## What is needed
Of all the entries below, retype only the lines from the one with "ATOM 49 C C" through the one with "ATOM 70 O O", exactly as they appear.
-------- Excerpted records
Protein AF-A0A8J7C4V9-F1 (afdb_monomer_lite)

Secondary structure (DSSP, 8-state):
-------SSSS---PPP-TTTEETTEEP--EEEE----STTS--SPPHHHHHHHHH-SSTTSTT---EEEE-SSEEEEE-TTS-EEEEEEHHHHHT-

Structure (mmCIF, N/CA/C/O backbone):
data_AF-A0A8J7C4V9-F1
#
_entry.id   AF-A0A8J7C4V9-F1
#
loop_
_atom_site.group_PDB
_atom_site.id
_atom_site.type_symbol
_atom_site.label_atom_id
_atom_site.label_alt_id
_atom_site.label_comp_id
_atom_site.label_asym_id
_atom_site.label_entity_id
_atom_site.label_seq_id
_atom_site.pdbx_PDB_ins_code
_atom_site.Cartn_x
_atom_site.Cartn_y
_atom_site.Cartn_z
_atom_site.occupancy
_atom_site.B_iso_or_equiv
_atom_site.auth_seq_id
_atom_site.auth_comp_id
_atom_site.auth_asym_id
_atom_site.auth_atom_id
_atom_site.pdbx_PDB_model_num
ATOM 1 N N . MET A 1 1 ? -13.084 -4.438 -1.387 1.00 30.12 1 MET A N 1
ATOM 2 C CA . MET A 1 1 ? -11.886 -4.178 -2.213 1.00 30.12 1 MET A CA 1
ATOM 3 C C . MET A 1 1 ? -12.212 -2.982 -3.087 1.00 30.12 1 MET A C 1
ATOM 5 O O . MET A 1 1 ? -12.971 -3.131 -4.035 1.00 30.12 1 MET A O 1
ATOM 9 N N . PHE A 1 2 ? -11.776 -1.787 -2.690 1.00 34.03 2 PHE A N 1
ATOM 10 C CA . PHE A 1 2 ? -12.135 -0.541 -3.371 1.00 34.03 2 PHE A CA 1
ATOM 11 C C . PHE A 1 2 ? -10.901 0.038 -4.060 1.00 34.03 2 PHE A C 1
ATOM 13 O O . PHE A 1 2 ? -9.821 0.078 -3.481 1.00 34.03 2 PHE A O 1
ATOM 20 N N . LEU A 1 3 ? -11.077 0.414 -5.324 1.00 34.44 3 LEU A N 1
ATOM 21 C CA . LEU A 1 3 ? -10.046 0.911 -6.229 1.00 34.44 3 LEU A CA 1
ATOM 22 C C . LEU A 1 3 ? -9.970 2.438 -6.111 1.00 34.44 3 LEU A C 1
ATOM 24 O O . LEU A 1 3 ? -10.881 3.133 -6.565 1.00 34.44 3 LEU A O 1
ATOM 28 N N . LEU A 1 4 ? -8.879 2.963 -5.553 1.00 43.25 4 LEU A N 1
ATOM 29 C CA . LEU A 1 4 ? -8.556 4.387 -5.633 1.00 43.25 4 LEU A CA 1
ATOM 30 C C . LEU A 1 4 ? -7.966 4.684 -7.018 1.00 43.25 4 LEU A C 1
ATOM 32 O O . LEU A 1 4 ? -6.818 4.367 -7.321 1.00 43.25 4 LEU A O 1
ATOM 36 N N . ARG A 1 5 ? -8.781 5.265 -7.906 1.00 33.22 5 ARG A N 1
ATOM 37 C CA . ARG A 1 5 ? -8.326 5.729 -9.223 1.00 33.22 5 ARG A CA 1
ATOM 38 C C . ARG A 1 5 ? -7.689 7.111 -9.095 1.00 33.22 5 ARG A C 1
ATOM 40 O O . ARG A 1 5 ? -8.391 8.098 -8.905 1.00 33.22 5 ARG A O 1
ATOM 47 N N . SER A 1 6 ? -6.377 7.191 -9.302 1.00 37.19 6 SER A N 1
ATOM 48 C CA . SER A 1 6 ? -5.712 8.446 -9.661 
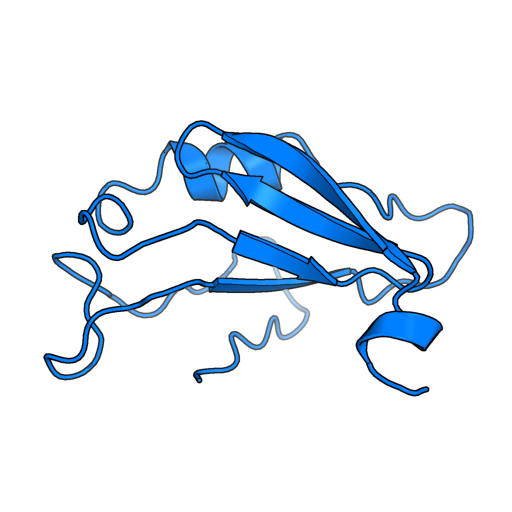1.00 37.19 6 SER A CA 1
ATOM 49 C C . SER A 1 6 ? -6.028 8.763 -11.127 1.00 37.19 6 SER A C 1
ATOM 51 O O . SER A 1 6 ? -5.544 8.091 -12.039 1.00 37.19 6 SER A O 1
ATOM 53 N N . LEU A 1 7 ? -6.897 9.749 -11.369 1.00 34.88 7 LEU A N 1
ATOM 54 C CA . LEU A 1 7 ? -7.087 10.331 -12.697 1.00 34.88 7 LEU A CA 1
ATOM 55 C C . LEU A 1 7 ? -6.156 11.534 -12.841 1.00 34.88 7 LEU A C 1
ATOM 57 O O . LEU A 1 7 ? -6.234 12.513 -12.103 1.00 34.88 7 LEU A O 1
ATOM 61 N N . ALA A 1 8 ? -5.268 11.434 -13.823 1.00 45.53 8 ALA A N 1
ATOM 62 C CA . ALA A 1 8 ? -4.286 12.437 -14.179 1.00 45.53 8 ALA A CA 1
ATOM 63 C C . ALA A 1 8 ? -4.920 13.816 -14.462 1.00 45.53 8 ALA A C 1
ATOM 65 O O . ALA A 1 8 ? -5.471 14.030 -15.541 1.00 45.53 8 ALA A O 1
ATOM 66 N N . ARG A 1 9 ? -4.802 14.763 -13.515 1.00 36.50 9 ARG A N 1
ATOM 67 C CA . ARG A 1 9 ? -4.497 16.202 -13.716 1.00 36.50 9 ARG A CA 1
ATOM 68 C C . ARG A 1 9 ? -4.564 16.973 -12.385 1.00 36.50 9 ARG A C 1
ATOM 70 O O . ARG A 1 9 ? -5.573 16.923 -11.700 1.00 36.50 9 ARG A O 1
ATOM 77 N N . LYS A 1 10 ? -3.507 17.762 -12.124 1.00 38.81 10 LYS A N 1
ATOM 78 C CA . LYS A 1 10 ? -3.220 18.610 -10.941 1.00 38.81 10 LYS A CA 1
ATOM 79 C C . LYS A 1 10 ? -3.033 17.841 -9.629 1.00 38.81 10 LYS A C 1
ATOM 81 O O . LYS A 1 10 ? -4.004 17.526 -8.970 1.00 38.81 10 LYS A O 1
ATOM 86 N N . SER A 1 11 ? -1.764 17.593 -9.296 1.00 47.88 11 SER A N 1
ATOM 87 C CA . SER A 1 11 ? -1.084 17.537 -7.981 1.00 47.88 11 SER A CA 1
ATOM 88 C C . SER A 1 11 ? -1.878 17.310 -6.680 1.00 47.88 11 SER A C 1
ATOM 90 O O . SER A 1 11 ? -1.472 17.807 -5.634 1.00 47.88 11 SER A O 1
ATOM 92 N N . SER A 1 12 ? -2.997 16.605 -6.703 1.00 43.72 12 SER A N 1
ATOM 93 C CA . SER A 1 12 ? -3.796 16.307 -5.524 1.00 43.72 12 SER A CA 1
ATOM 94 C C . SER A 1 12 ? -4.449 14.952 -5.723 1.00 43.72 12 SER A C 1
ATOM 96 O O . SER A 1 12 ? -5.161 14.736 -6.704 1.00 43.72 12 SER A O 1
ATOM 98 N N . ILE A 1 13 ? -4.182 14.043 -4.794 1.00 54.25 13 ILE A N 1
ATOM 99 C CA . ILE A 1 13 ? -4.873 12.765 -4.689 1.00 54.25 13 ILE A CA 1
ATOM 100 C C . ILE A 1 13 ? -6.177 13.049 -3.942 1.00 54.25 13 ILE A C 1
ATOM 102 O O . ILE A 1 13 ? -6.153 13.554 -2.822 1.00 54.25 13 ILE A O 1
ATOM 106 N N . PHE A 1 14 ? -7.319 12.783 -4.578 1.00 61.00 14 PHE A N 1
ATOM 107 C CA . PHE A 1 14 ? -8.603 12.816 -3.885 1.00 61.00 14 PHE A CA 1
ATOM 108 C C . PHE A 1 14 ? -8.777 11.498 -3.131 1.00 61.00 14 PHE A C 1
ATOM 110 O O . PHE A 1 14 ? -8.978 10.452 -3.748 1.00 61.00 14 PHE A O 1
ATOM 117 N N . LEU A 1 15 ? -8.696 11.561 -1.805 1.00 66.25 15 LEU A N 1
ATOM 118 C CA . LEU A 1 15 ? -9.045 10.453 -0.926 1.00 66.25 15 LEU A CA 1
ATOM 119 C C . LEU A 1 15 ? -10.514 10.626 -0.504 1.00 66.25 15 LEU A C 1
ATOM 121 O O . LEU A 1 15 ? -10.868 11.692 0.008 1.00 66.25 15 LEU A O 1
ATOM 125 N N . PRO A 1 16 ? -11.393 9.629 -0.725 1.00 72.44 16 PRO A N 1
ATOM 126 C CA . PRO A 1 16 ? -12.736 9.638 -0.149 1.00 72.44 16 PRO A CA 1
ATOM 127 C C . PRO A 1 16 ? -12.639 9.813 1.364 1.00 72.44 16 PRO A C 1
ATOM 129 O O . PRO A 1 16 ? -11.716 9.276 1.956 1.00 72.44 16 PRO A O 1
ATOM 132 N N . SER A 1 17 ? -13.573 10.514 2.006 1.00 82.19 17 SER A N 1
ATOM 133 C CA . SER A 1 17 ? -13.586 10.586 3.474 1.00 82.19 17 SER A CA 1
ATOM 134 C C . SER A 1 17 ? -13.757 9.185 4.072 1.00 82.19 17 SER A C 1
ATOM 136 O O . SER A 1 17 ? -14.601 8.418 3.605 1.00 82.19 17 SER A O 1
ATOM 138 N N . HIS A 1 18 ? -12.950 8.855 5.078 1.00 87.50 18 HIS A N 1
ATOM 139 C CA . HIS A 1 18 ? -12.896 7.517 5.669 1.00 87.50 18 HIS A CA 1
ATOM 140 C C . HIS A 1 18 ? -12.746 7.549 7.204 1.00 87.50 18 HIS A C 1
ATOM 142 O O . HIS A 1 18 ? -11.871 6.873 7.746 1.00 87.50 18 HIS A O 1
ATOM 148 N N . PRO A 1 19 ? -13.599 8.303 7.928 1.00 86.19 19 PRO A N 1
ATOM 149 C CA . PRO A 1 19 ? -13.454 8.507 9.366 1.00 86.19 19 PRO A CA 1
ATOM 150 C C . PRO A 1 19 ? -13.444 7.178 10.127 1.00 86.19 19 PRO A C 1
ATOM 152 O O . PRO A 1 19 ? -14.318 6.326 9.930 1.00 86.19 19 PRO A O 1
ATOM 155 N N . GLY A 1 20 ? -12.455 7.011 11.009 1.00 85.75 20 GLY A N 1
ATOM 156 C CA . GLY A 1 20 ? -12.259 5.769 11.764 1.00 85.75 20 GLY A CA 1
ATOM 157 C C . GLY A 1 20 ? -11.984 4.564 10.861 1.00 85.75 20 GLY A C 1
ATOM 158 O O . GLY A 1 20 ? -12.551 3.492 11.084 1.00 85.75 20 GLY A O 1
ATOM 159 N N . SER A 1 21 ? -11.180 4.762 9.810 1.00 88.81 21 SER A N 1
ATOM 160 C CA . SER A 1 21 ? -10.769 3.756 8.824 1.00 88.81 21 SER A CA 1
ATOM 161 C C . SER A 1 21 ? -11.937 2.954 8.244 1.00 88.81 21 SER A C 1
ATOM 163 O O . SER A 1 21 ? -11.898 1.723 8.163 1.00 88.81 21 SER A O 1
ATOM 165 N N . LYS A 1 22 ? -13.034 3.630 7.886 
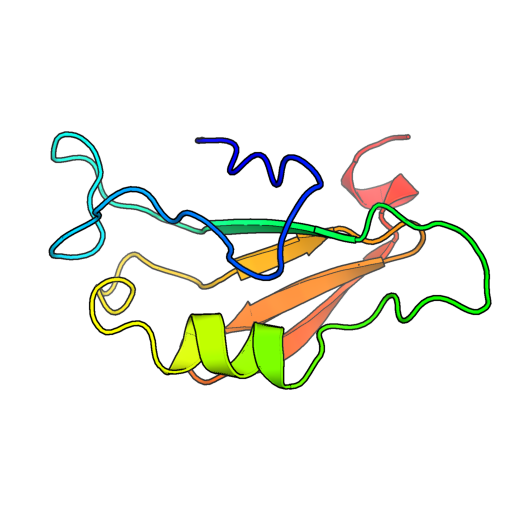1.00 89.44 22 LYS A N 1
ATOM 166 C CA . LYS A 1 22 ? -14.259 2.977 7.401 1.00 89.44 22 LYS A CA 1
ATOM 167 C C . LYS A 1 22 ? -14.833 3.645 6.166 1.00 89.44 22 LYS A C 1
ATOM 169 O O . LYS A 1 22 ? -14.871 4.865 6.059 1.00 89.44 22 LYS A O 1
ATOM 174 N N . ILE A 1 23 ? -15.386 2.821 5.282 1.00 86.00 23 ILE A N 1
ATOM 175 C CA . ILE A 1 23 ? -16.224 3.240 4.155 1.00 86.00 23 ILE A CA 1
ATOM 176 C C . ILE A 1 23 ? -17.566 2.537 4.316 1.00 86.00 23 ILE A C 1
ATOM 178 O O . ILE A 1 23 ? -17.609 1.315 4.445 1.00 86.00 23 ILE A O 1
ATOM 182 N N . GLU A 1 24 ? -18.657 3.307 4.366 1.00 88.12 24 GLU A N 1
ATOM 183 C CA . GLU A 1 24 ? -20.020 2.773 4.546 1.00 88.12 24 GLU A CA 1
ATOM 184 C C . GLU A 1 24 ? -20.136 1.832 5.768 1.00 88.12 24 GLU A C 1
ATOM 186 O O . GLU A 1 24 ? -20.784 0.790 5.734 1.00 88.12 24 GLU A O 1
ATOM 191 N N . GLY A 1 25 ? -19.441 2.173 6.862 1.00 86.31 25 GLY A N 1
ATOM 192 C CA . GLY A 1 25 ? -19.399 1.374 8.095 1.00 86.31 25 GLY A CA 1
ATOM 193 C C . GLY A 1 25 ? -18.500 0.132 8.040 1.00 86.31 25 GLY A C 1
ATOM 194 O O . GLY A 1 25 ? -18.291 -0.509 9.070 1.
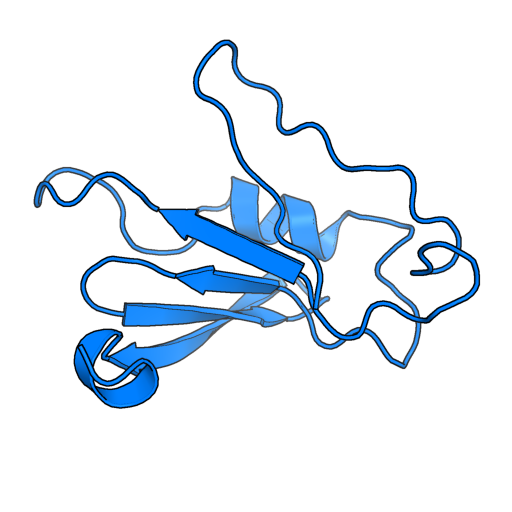00 86.31 25 GLY A O 1
ATOM 195 N N . THR A 1 26 ? -17.922 -0.182 6.881 1.00 87.75 26 THR A N 1
ATOM 196 C CA . THR A 1 26 ? -17.020 -1.321 6.683 1.00 87.75 26 THR A CA 1
ATOM 197 C C . THR A 1 26 ? -15.573 -0.895 6.878 1.00 87.75 26 THR A C 1
ATOM 199 O O . THR A 1 26 ? -15.138 0.096 6.295 1.00 87.75 26 THR A O 1
ATOM 202 N N . ALA A 1 27 ? -14.823 -1.648 7.683 1.00 90.25 27 ALA A N 1
ATOM 203 C CA . ALA A 1 27 ? -13.419 -1.360 7.953 1.00 90.25 27 ALA A CA 1
ATOM 204 C C . ALA A 1 27 ? -12.559 -1.472 6.684 1.00 90.25 27 ALA A C 1
ATOM 206 O O . ALA A 1 27 ? -12.675 -2.429 5.913 1.00 90.25 27 ALA A O 1
ATOM 207 N N . ILE A 1 28 ? -11.669 -0.504 6.493 1.00 90.25 28 ILE A N 1
ATOM 208 C CA . ILE A 1 28 ? -10.626 -0.543 5.477 1.00 90.25 28 ILE A CA 1
ATOM 209 C C . ILE A 1 28 ? -9.505 -1.433 6.012 1.00 90.25 28 ILE A C 1
ATOM 211 O O . ILE A 1 28 ? -8.897 -1.144 7.041 1.00 90.25 28 ILE A O 1
ATOM 215 N N . ALA A 1 29 ? -9.236 -2.527 5.301 1.00 91.19 29 ALA A N 1
ATOM 216 C CA . ALA A 1 29 ? -8.101 -3.390 5.605 1.00 91.19 29 ALA A CA 1
ATOM 217 C C . ALA A 1 29 ? -6.799 -2.809 5.041 1.00 91.19 29 ALA A C 1
ATOM 219 O O . ALA A 1 29 ? -5.803 -2.764 5.741 1.00 91.19 29 ALA A O 1
ATOM 220 N N . ALA A 1 30 ? -6.806 -2.336 3.795 1.00 91.75 30 ALA A N 1
ATOM 221 C CA . ALA A 1 30 ? -5.640 -1.766 3.124 1.00 91.75 30 ALA A CA 1
ATOM 222 C C . ALA A 1 30 ? -6.072 -0.766 2.044 1.00 91.75 30 ALA A C 1
ATOM 224 O O . ALA A 1 30 ? -7.196 -0.859 1.534 1.00 91.75 30 ALA A O 1
ATOM 225 N N . SER A 1 31 ? -5.166 0.132 1.660 1.00 91.44 31 SER A N 1
ATOM 226 C CA . SER A 1 31 ? -5.262 0.937 0.437 1.00 91.44 31 SER A CA 1
ATOM 227 C C . SER A 1 31 ? -4.264 0.445 -0.615 1.00 91.44 31 SER A C 1
ATOM 229 O O . SER A 1 31 ? -3.418 -0.414 -0.350 1.00 91.44 31 SER A O 1
ATOM 231 N N . PHE A 1 32 ? -4.385 0.949 -1.841 1.00 93.06 32 PHE A N 1
ATOM 232 C CA . PHE A 1 32 ? -3.352 0.770 -2.852 1.00 93.06 32 PHE A CA 1
ATOM 233 C C . PHE A 1 32 ? -3.386 1.883 -3.893 1.00 93.06 32 PHE A C 1
ATOM 235 O O . PHE A 1 32 ? -4.452 2.422 -4.211 1.00 93.06 32 PHE A O 1
ATOM 242 N N . HIS A 1 33 ? -2.233 2.141 -4.503 1.00 90.06 33 HIS A N 1
ATOM 243 C CA . HIS A 1 33 ? -2.124 2.900 -5.742 1.00 90.06 33 HIS A CA 1
ATOM 244 C C . HIS A 1 33 ? -1.136 2.249 -6.699 1.00 90.06 33 HIS A C 1
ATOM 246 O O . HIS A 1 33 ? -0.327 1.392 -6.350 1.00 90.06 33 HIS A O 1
----------------
## Response
ATOM 49 C C . SER A 1 6 ? -6.028 8.763 -11.127 1.00 37.19 6 SER A C 1
ATOM 51 O O . SER A 1 6 ? -5.544 8.091 -12.039 1.00 37.19 6 SER A O 1
ATOM 53 N N . LEU A 1 7 ? -6.897 9.749 -11.369 1.00 34.88 7 LEU A N 1
ATOM 54 C CA . LEU A 1 7 ? -7.087 10.331 -12.697 1.00 34.88 7 LEU A CA 1
ATOM 55 C C . LEU A 1 7 ? -6.156 11.534 -12.841 1.00 34.88 7 LEU A C 1
ATOM 57 O O . LEU A 1 7 ? -6.234 12.513 -12.103 1.00 34.88 7 LEU A O 1
ATOM 61 N N . ALA A 1 8 ? -5.268 11.434 -13.823 1.00 45.53 8 ALA A N 1
ATOM 62 C CA . ALA A 1 8 ? -4.286 12.437 -14.179 1.00 45.53 8 ALA A CA 1
ATOM 63 C C . ALA A 1 8 ? -4.920 13.816 -14.462 1.00 45.53 8 ALA A C 1
ATOM 65 O O . ALA A 1 8 ? -5.471 14.030 -15.541 1.00 45.53 8 ALA A O 1
ATOM 66 N N . ARG A 1 9 ? -4.802 14.763 -13.515 1.00 36.50 9 ARG A N 1
ATOM 67 C CA . ARG A 1 9 ? -4.497 16.202 -13.716 1.00 36.50 9 ARG A CA 1
ATOM 68 C C . ARG A 1 9 ? -4.564 16.973 -12.385 1.00 36.50 9 ARG A C 1
ATOM 70 O O . ARG A 1 9 ? -5.573 16.923 -11.700 1.00 36.50 9 ARG A O 1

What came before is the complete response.